In the listing below, find the line with "Nearest PDB structures", then repeat exactly every line from the top through that one.

[TASK DATA]
——————
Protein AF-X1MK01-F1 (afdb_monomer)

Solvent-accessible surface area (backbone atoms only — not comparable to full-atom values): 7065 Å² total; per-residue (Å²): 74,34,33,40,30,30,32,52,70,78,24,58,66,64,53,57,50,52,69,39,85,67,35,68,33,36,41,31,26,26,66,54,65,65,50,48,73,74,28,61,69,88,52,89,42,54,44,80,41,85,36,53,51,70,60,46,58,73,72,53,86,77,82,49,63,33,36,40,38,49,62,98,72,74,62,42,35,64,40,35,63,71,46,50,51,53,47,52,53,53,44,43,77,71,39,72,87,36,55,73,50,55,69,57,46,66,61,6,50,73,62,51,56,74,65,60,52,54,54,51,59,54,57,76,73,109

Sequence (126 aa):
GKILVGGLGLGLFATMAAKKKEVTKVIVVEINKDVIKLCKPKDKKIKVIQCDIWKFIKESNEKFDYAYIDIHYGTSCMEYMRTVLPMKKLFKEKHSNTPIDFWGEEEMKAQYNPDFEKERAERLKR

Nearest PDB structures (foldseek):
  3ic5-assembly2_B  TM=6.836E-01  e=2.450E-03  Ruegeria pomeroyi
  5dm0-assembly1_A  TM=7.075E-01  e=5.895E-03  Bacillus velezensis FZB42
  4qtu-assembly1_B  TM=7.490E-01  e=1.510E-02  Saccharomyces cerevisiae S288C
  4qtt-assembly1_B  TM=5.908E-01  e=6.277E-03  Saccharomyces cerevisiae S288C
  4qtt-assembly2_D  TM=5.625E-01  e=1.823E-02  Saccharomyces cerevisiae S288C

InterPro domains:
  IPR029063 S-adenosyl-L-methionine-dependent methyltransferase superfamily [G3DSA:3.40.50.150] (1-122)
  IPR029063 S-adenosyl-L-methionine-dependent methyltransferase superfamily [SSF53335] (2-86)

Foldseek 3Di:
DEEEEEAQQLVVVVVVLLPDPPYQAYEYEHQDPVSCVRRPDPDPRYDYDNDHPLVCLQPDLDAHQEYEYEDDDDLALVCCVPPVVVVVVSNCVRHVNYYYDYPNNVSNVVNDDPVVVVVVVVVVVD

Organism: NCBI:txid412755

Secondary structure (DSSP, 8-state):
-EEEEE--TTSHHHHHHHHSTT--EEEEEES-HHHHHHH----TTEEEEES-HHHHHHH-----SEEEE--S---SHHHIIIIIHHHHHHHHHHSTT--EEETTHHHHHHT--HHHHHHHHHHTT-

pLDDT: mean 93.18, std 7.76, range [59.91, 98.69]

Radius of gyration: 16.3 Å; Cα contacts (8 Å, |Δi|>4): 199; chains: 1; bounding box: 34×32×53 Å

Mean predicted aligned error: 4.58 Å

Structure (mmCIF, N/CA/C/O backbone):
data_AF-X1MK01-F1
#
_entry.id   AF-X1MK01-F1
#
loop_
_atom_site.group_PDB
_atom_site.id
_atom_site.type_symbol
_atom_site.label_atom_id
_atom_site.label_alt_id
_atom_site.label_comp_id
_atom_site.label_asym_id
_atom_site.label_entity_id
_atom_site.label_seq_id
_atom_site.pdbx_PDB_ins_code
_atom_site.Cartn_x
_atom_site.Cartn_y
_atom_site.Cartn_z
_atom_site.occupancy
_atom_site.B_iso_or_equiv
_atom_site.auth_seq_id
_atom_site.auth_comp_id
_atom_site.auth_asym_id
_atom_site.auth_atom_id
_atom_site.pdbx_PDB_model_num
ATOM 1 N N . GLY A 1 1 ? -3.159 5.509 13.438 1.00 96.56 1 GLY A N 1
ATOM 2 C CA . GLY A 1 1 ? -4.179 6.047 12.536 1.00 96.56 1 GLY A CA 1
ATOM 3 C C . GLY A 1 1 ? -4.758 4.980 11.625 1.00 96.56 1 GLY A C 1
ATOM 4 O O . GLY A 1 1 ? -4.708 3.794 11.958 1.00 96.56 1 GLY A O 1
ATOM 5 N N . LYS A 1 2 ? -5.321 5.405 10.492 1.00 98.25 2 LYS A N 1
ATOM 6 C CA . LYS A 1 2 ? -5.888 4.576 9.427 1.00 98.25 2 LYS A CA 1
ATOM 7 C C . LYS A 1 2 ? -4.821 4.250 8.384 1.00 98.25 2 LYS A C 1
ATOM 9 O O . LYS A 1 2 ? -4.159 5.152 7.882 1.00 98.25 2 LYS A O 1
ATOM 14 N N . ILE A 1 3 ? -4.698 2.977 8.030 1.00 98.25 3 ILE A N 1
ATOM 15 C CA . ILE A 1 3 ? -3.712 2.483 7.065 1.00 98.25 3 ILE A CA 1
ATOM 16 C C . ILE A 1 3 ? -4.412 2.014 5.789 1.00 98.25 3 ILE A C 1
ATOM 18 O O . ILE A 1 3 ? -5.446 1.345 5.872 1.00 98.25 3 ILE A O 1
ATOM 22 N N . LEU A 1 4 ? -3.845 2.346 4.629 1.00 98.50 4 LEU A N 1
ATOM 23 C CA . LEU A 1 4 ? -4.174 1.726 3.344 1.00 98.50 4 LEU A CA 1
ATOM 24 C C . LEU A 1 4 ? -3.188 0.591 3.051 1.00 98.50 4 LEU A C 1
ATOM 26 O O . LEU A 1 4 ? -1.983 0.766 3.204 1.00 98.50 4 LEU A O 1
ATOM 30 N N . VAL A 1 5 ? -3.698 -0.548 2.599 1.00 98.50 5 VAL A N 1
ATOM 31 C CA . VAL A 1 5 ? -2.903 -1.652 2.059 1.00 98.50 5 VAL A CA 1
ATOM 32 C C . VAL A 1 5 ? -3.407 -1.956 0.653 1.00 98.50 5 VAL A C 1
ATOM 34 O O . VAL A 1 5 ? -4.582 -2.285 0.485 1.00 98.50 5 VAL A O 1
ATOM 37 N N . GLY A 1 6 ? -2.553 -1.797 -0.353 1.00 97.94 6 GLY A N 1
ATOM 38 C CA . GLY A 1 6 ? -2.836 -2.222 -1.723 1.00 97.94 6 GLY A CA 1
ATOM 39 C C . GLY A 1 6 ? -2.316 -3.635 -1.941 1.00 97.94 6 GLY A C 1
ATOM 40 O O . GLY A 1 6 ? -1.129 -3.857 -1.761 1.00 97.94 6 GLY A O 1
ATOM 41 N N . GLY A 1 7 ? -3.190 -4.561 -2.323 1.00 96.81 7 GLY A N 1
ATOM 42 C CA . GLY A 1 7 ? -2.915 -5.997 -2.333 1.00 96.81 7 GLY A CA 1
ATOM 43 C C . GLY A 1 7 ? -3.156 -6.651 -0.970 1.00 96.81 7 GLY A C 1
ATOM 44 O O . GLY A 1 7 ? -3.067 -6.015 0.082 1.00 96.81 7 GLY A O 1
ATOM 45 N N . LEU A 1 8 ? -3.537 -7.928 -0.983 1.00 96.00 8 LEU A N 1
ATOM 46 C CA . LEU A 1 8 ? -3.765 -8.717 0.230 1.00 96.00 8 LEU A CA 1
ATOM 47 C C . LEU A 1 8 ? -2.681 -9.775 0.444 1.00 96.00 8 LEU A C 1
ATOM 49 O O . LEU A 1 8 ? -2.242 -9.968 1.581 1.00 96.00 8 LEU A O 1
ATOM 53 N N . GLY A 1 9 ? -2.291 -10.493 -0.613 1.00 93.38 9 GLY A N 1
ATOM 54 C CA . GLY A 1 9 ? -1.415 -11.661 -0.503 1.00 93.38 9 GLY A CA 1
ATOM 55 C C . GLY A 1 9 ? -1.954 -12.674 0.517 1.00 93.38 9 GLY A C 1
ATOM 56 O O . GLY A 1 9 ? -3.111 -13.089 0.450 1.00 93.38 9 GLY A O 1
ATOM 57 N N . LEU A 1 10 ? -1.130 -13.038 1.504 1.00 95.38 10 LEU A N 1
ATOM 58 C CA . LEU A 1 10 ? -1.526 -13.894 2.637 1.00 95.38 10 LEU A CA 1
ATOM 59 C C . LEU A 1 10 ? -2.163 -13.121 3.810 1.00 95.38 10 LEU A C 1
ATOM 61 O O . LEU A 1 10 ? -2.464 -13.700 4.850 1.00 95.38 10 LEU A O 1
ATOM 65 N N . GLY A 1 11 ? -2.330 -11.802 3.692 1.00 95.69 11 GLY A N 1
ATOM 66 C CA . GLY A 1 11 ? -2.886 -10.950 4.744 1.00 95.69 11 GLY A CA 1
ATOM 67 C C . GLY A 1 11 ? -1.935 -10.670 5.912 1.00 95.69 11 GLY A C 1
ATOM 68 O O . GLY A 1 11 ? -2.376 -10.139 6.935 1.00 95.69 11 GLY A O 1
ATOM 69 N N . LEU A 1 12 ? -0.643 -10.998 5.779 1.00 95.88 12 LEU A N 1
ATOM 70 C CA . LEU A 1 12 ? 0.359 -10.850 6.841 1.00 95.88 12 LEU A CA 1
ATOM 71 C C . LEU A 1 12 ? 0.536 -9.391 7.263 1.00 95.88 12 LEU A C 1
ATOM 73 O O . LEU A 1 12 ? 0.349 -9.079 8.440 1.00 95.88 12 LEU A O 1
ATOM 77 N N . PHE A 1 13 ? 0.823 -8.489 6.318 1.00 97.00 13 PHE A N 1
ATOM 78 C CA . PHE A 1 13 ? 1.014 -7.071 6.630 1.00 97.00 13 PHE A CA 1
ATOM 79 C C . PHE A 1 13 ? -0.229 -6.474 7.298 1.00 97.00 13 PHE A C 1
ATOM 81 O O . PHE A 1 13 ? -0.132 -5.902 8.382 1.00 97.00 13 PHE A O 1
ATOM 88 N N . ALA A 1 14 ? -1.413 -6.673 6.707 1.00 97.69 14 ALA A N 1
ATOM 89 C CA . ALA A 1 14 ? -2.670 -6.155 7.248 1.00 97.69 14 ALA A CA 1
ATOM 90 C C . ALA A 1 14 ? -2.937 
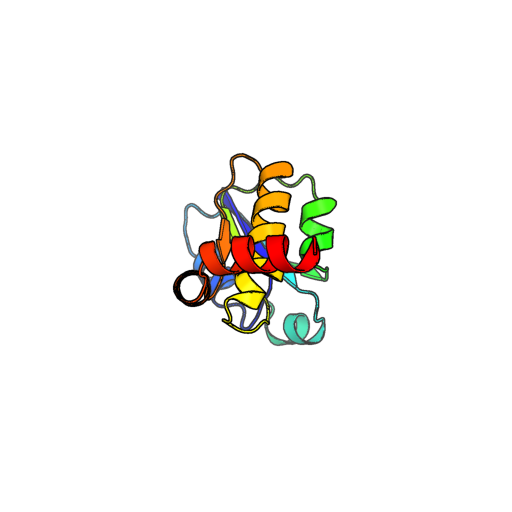-6.656 8.679 1.00 97.69 14 ALA A C 1
ATOM 92 O O . ALA A 1 14 ? -3.321 -5.872 9.550 1.00 97.69 14 ALA A O 1
ATOM 93 N N . THR A 1 15 ? -2.678 -7.941 8.939 1.00 97.75 15 THR A N 1
ATOM 94 C CA . THR A 1 15 ? -2.832 -8.555 10.267 1.00 97.75 15 THR A CA 1
ATOM 95 C C . THR A 1 15 ? -1.841 -7.980 11.276 1.00 97.75 15 THR A C 1
ATOM 97 O O . THR A 1 15 ? -2.220 -7.651 12.400 1.00 97.75 15 THR A O 1
ATOM 100 N N . MET A 1 16 ? -0.574 -7.824 10.894 1.00 97.69 16 MET A N 1
ATOM 101 C CA . MET A 1 16 ? 0.457 -7.273 11.777 1.00 97.69 16 MET A CA 1
ATOM 102 C C . MET A 1 16 ? 0.236 -5.784 12.055 1.00 97.69 16 MET A C 1
ATOM 104 O O . MET A 1 16 ? 0.373 -5.346 13.197 1.00 97.69 16 MET A O 1
ATOM 108 N N . ALA A 1 17 ? -0.191 -5.019 11.050 1.00 97.69 17 ALA A N 1
ATOM 109 C CA . ALA A 1 17 ? -0.577 -3.624 11.205 1.00 97.69 17 ALA A CA 1
ATOM 110 C C . ALA A 1 17 ? -1.759 -3.471 12.176 1.00 97.69 17 ALA A C 1
ATOM 112 O O . ALA A 1 17 ? -1.710 -2.630 13.069 1.00 97.69 17 ALA A O 1
ATOM 113 N N . ALA A 1 18 ? -2.791 -4.315 12.078 1.00 98.06 18 ALA A N 1
ATOM 114 C CA . ALA A 1 18 ? -3.947 -4.260 12.976 1.00 98.06 18 ALA A CA 1
ATOM 115 C C . ALA A 1 18 ? -3.597 -4.531 14.454 1.00 98.06 18 ALA A C 1
ATOM 117 O O . ALA A 1 18 ? -4.224 -3.960 15.355 1.00 98.06 18 ALA A O 1
ATOM 118 N N . LYS A 1 19 ? -2.563 -5.340 14.726 1.00 97.81 19 LYS A N 1
ATOM 119 C CA . LYS A 1 19 ? -2.092 -5.622 16.094 1.00 97.81 19 LYS A CA 1
ATOM 120 C C . LYS A 1 19 ? -1.472 -4.409 16.790 1.00 97.81 19 LYS A C 1
ATOM 122 O O . LYS A 1 19 ? -1.465 -4.362 18.020 1.00 97.81 19 LYS A O 1
ATOM 127 N N . LYS A 1 20 ? -0.975 -3.421 16.042 1.00 98.12 20 LYS A N 1
ATOM 128 C CA . LYS A 1 20 ? -0.419 -2.188 16.614 1.00 98.12 20 LYS A CA 1
ATOM 129 C C . LYS A 1 20 ? -1.513 -1.377 17.318 1.00 98.12 20 LYS A C 1
ATOM 131 O O . LYS A 1 20 ? -2.627 -1.229 16.804 1.00 98.12 20 LYS A O 1
ATOM 136 N N . LYS A 1 21 ? -1.219 -0.868 18.520 1.00 97.81 21 LYS A N 1
ATOM 137 C CA . LYS A 1 21 ? -2.207 -0.163 19.363 1.00 97.81 21 LYS A CA 1
ATOM 138 C C . LYS A 1 21 ? -2.638 1.156 18.725 1.00 97.81 21 LYS A C 1
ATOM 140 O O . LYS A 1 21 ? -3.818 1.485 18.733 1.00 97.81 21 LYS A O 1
——————
[YOUR RESPONSE]
Protein AF-X1MK01-F1 (afdb_monomer)

Solvent-accessible surface area (backbone atoms only — not comparable to full-atom values): 7065 Å² total; per-residue (Å²): 74,34,33,40,30,30,32,52,70,78,24,58,66,64,53,57,50,52,69,39,85,67,35,68,33,36,41,31,26,26,66,54,65,65,50,48,73,74,28,61,69,88,52,89,42,54,44,80,41,85,36,53,51,70,60,46,58,73,72,53,86,77,82,49,63,33,36,40,38,49,62,98,72,74,62,42,35,64,40,35,63,71,46,50,51,53,47,52,53,53,44,43,77,71,39,72,87,36,55,73,50,55,69,57,46,66,61,6,50,73,62,51,56,74,65,60,52,54,54,51,59,54,57,76,73,109

Sequence (126 aa):
GKILVGGLGLGLFATMAAKKKEVTKVIVVEINKDVIKLCKPKDKKIKVIQCDIWKFIKESNEKFDYAYIDIHYGTSCMEYMRTVLPMKKLFKEKHSNTPIDFWGEEEMKAQYNPDFEKERAERLKR

Nearest PDB structures (foldseek):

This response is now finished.